The largest ESG ratings and data providers recognize the commercial demand for this information - numerous groups specializing in scenario analysis and physical risk assessment have been acquired by larger players seeking to broaden their expertise. In making these deals, ESG data providers implicitly acknowledge that their offerings must evolve to meet the level of analysis desired by investors. A KPMG survey found that 63% of managers consider quality and consistency to be the biggest challenge with implementing ESG data into their investment strategies.

Figure 2: Elements of Rapid Product Life Cycle Assessment

A key flaw in most environmental assessments on the market is that they use only self-reported data, which inevitably is framed with a positive spin rather than within a framework of objective, verifiable and comparable facts. That approach is increasingly being questioned by investors, regulators and insurers. And LCAs that are done by third parties ensure that the perils of self-reporting are avoided.

As with any form of environmental analysis, LCAs can have challenges. Because the methodology involves extensive data gathering and analysis, full-scale ISO-compliant LCAs can be expensive and take several months to complete. And because the data can vary significantly depending on scope, data sources, assumptions, or other indicators, ISO-compliant LCAs can be challenging to implement.

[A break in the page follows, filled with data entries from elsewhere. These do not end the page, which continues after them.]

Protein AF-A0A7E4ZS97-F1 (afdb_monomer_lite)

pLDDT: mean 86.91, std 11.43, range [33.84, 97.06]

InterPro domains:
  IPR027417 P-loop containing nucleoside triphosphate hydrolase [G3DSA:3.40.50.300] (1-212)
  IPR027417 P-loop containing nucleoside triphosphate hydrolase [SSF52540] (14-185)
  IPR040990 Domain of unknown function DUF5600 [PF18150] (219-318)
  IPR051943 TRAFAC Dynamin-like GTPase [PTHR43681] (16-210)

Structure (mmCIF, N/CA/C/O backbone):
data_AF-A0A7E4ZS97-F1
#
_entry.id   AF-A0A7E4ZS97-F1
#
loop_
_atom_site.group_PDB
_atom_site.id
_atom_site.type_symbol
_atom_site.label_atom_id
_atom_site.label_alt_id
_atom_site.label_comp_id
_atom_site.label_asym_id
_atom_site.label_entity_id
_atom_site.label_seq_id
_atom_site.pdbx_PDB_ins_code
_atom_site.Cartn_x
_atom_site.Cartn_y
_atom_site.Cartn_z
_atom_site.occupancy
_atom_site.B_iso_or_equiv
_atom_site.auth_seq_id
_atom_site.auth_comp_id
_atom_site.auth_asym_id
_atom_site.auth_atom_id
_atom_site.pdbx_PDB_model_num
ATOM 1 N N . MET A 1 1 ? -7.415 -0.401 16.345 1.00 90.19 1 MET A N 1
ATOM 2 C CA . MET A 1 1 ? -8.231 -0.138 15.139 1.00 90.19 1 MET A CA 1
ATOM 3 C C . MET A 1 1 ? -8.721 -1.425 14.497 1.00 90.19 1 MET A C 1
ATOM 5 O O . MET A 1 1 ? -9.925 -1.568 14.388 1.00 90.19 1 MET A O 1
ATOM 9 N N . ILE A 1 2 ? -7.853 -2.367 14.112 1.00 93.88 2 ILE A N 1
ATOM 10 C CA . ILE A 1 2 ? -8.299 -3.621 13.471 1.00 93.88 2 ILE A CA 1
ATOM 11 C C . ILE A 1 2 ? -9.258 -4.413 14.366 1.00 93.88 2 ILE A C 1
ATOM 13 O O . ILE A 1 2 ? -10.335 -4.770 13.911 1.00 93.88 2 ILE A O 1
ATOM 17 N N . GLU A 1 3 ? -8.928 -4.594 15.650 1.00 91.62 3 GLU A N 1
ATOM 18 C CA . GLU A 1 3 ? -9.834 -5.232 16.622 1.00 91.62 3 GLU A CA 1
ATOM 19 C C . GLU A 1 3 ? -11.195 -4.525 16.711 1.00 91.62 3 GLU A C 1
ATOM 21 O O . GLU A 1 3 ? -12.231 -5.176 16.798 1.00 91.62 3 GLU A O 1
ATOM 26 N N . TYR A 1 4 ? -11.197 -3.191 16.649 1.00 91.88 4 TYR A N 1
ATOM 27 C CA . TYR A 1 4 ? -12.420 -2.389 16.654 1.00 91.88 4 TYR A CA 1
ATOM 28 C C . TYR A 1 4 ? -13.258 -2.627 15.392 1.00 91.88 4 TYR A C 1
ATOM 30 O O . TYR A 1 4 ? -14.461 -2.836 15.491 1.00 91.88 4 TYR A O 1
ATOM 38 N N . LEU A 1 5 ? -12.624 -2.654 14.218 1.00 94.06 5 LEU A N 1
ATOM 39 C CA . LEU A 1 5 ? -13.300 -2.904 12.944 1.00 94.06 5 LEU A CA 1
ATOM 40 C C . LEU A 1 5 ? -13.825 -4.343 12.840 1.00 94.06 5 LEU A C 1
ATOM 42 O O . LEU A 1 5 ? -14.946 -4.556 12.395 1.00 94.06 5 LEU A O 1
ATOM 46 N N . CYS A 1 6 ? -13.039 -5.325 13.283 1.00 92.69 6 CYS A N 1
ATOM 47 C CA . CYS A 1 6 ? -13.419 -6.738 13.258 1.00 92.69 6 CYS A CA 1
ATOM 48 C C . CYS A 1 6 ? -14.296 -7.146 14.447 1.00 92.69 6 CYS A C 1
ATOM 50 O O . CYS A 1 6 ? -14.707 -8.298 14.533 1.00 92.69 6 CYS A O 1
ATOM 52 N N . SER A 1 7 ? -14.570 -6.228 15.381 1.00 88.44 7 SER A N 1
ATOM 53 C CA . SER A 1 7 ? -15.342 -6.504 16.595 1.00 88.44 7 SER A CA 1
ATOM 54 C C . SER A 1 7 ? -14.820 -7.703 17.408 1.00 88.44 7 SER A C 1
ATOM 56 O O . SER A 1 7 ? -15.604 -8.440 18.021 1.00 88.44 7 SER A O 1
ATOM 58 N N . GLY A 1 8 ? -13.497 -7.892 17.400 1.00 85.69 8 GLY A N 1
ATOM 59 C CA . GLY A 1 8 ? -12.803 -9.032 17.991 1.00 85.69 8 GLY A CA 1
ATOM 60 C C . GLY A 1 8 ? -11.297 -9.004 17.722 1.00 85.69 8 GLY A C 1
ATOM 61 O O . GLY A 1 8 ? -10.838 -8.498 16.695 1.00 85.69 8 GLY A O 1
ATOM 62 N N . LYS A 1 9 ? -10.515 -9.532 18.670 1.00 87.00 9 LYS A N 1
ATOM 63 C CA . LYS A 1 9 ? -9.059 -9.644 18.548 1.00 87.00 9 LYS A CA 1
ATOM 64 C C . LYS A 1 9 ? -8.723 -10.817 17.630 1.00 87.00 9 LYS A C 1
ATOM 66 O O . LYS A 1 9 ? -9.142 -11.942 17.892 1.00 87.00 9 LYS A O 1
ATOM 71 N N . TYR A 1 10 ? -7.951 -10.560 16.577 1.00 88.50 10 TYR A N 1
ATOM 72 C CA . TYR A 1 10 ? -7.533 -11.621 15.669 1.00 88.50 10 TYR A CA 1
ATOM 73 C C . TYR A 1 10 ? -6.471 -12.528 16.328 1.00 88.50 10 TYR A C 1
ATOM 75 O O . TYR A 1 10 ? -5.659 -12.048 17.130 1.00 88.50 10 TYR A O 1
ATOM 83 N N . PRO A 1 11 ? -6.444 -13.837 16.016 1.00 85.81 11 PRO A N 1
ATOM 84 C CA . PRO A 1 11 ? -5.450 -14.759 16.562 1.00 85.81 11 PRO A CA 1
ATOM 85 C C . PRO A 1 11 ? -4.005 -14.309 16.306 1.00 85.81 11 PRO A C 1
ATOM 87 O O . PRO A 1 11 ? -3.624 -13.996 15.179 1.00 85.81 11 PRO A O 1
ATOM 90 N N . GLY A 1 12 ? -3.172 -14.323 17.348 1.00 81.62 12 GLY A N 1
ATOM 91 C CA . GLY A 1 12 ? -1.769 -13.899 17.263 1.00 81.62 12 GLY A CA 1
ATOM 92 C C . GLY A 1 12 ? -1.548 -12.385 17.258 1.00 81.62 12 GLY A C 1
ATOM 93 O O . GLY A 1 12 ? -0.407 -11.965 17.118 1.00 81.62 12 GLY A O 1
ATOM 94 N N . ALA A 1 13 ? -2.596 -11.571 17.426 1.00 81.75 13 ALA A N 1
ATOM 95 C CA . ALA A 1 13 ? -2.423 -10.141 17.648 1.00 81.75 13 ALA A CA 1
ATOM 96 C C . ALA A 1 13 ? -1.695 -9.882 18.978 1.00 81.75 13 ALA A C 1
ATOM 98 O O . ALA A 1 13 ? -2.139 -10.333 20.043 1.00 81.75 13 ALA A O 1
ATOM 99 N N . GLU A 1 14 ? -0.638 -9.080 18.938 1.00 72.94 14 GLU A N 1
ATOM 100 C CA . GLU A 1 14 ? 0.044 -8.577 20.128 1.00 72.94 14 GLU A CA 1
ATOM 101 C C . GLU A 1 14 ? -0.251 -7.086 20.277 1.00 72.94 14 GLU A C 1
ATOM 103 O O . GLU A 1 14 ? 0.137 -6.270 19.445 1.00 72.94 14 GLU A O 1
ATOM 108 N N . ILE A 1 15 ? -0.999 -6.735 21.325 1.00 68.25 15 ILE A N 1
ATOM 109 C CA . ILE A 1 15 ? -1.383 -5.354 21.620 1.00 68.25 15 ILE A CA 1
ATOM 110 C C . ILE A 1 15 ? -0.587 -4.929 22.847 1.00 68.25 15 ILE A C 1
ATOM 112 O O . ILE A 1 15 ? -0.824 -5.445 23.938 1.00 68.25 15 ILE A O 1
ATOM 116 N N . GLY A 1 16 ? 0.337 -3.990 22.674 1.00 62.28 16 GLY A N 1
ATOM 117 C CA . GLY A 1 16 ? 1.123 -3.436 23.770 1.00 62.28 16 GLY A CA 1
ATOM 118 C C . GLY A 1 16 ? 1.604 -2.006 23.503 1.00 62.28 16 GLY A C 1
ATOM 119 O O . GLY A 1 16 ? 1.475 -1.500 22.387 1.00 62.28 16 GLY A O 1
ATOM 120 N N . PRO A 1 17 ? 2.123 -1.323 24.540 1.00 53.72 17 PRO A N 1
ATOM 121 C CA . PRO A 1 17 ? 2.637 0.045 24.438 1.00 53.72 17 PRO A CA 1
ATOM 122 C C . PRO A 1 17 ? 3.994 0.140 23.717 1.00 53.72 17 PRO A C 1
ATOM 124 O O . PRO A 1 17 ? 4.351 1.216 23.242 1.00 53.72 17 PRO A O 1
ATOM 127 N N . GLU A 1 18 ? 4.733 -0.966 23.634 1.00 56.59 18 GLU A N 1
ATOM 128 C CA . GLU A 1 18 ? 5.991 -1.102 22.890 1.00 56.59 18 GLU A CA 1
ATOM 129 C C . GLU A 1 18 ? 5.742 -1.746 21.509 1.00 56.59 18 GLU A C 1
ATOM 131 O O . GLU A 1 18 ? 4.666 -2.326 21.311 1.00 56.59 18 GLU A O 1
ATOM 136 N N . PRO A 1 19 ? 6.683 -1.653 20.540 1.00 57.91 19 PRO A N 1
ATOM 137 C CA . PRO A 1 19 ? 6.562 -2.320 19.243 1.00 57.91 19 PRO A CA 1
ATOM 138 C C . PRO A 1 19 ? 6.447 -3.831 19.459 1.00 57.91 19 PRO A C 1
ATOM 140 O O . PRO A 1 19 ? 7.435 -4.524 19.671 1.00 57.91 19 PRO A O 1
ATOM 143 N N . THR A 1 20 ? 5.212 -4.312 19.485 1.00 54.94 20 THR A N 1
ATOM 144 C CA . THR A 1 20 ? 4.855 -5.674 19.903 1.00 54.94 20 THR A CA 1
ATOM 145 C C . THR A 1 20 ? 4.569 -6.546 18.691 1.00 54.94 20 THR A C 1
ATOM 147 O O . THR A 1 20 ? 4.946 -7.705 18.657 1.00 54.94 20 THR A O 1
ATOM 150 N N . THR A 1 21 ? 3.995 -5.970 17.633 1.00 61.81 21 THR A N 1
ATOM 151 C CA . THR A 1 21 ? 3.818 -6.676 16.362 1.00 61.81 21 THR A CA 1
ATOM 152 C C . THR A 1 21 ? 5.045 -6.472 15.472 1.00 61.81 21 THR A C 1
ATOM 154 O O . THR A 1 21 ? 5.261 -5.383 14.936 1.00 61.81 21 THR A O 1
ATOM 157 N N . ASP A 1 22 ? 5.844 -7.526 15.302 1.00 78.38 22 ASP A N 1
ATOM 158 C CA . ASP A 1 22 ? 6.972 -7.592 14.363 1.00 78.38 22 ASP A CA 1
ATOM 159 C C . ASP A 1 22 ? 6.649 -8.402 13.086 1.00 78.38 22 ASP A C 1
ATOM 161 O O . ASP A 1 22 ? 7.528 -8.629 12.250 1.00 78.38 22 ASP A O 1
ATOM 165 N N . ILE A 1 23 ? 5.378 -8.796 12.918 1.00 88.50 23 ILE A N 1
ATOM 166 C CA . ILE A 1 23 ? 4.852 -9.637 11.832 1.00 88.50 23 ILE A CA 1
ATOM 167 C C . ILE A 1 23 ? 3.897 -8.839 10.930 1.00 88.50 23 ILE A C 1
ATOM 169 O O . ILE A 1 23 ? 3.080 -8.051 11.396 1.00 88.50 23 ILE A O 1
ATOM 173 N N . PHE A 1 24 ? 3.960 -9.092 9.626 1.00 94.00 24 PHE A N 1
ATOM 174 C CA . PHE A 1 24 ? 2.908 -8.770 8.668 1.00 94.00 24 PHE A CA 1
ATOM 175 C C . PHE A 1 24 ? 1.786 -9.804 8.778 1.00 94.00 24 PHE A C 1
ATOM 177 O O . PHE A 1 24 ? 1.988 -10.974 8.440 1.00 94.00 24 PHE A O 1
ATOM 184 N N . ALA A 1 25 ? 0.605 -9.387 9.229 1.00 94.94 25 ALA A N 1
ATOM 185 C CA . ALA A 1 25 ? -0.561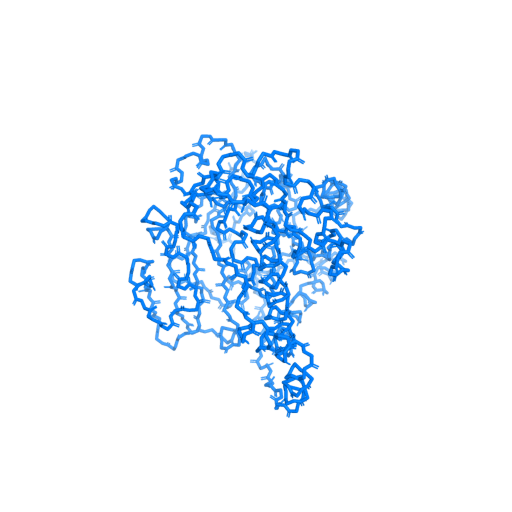 -10.257 9.324 1.00 94.94 25 ALA A CA 1
ATOM 186 C C . ALA A 1 25 ? -1.534 -9.968 8.175 1.00 94.94 25 ALA A C 1
ATOM 188 O O . ALA A 1 25 ? -2.135 -8.899 8.101 1.00 94.94 25 ALA A O 1
ATOM 189 N N . HIS A 1 26 ? -1.716 -10.936 7.282 1.00 96.62 26 HIS A N 1
ATOM 190 C CA . HIS A 1 26 ? -2.789 -10.924 6.300 1.00 96.62 26 HIS A CA 1
ATOM 191 C C . HIS A 1 26 ? -4.045 -11.535 6.915 1.00 96.62 26 HIS A C 1
ATOM 193 O O . HIS A 1 26 ? -4.160 -12.745 7.092 1.00 96.62 26 HIS A O 1
ATOM 199 N N . ILE A 1 27 ? -4.970 -10.662 7.281 1.00 96.62 27 ILE A N 1
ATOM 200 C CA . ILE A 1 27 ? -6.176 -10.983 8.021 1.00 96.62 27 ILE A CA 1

Disagreements can take place, or differences in approach can prevent LCAs from achieving standardized results.

We at Boundless Impact Research & Analytics have developed a “rapid LCA” to enable emerging and growth-stage cleantech and sustainability-focused companies and products to access the manifold benefits of LCA. Our ISO-guided LCA uses objective, consistent and verifiable data and analysis, and keeps to most of the ISO-compliant standards such as having an independent industry expert review the data a company provides as well as do a peer review of our assessment.

Figure 2 illustrates our rapid LCA, which estimates a product's impact across the five product life cycle stages, and has quicker turnaround than traditional LCAs, but still produces thorough, science-based and verifiable analysis.

By following a common methodology and using standardized industry databases, we are able to compare and contrast various products and services with an ‘apples-to-apples’ approach. This avoids missing problematic ‘hot spot’ issues that may occur a few tiers up the supply chain or after a product’s assumed useful life is over.

Using our proprietary rapid form of Life Cycle Assessment (LCA), we provide a true picture of the environmental performance of products, initiatives and companies so that executives and investors have the most relevant climate impact data to drive their investment decisions. It is worth noting that Scope 3 emissions are much easier to measure once a company has done an LCA of its key products.

We are also trying to help standardize LCA metrics, practices and data sets so that investors and companies can reap the benefits of comparison to existing industry benchmarks. We update those benchmarks regularly as many cleantech industries like EV batteries, alternative proteins, low carbon jet fuels and hydrogen are evolving quickly. Because our gathering and analysis of data is consistent within industries, rather than determined by each company’s own LCA, our assessments are actually more reliable across companies within each industry.

At Boundless, we believe that objective, verifiable, science-based methods that are consistent across industries, will become the standard for environmental impact reporting - and market and financial analysis. Consumers, investors and regulators are increasingly demanding it. We’re here to help.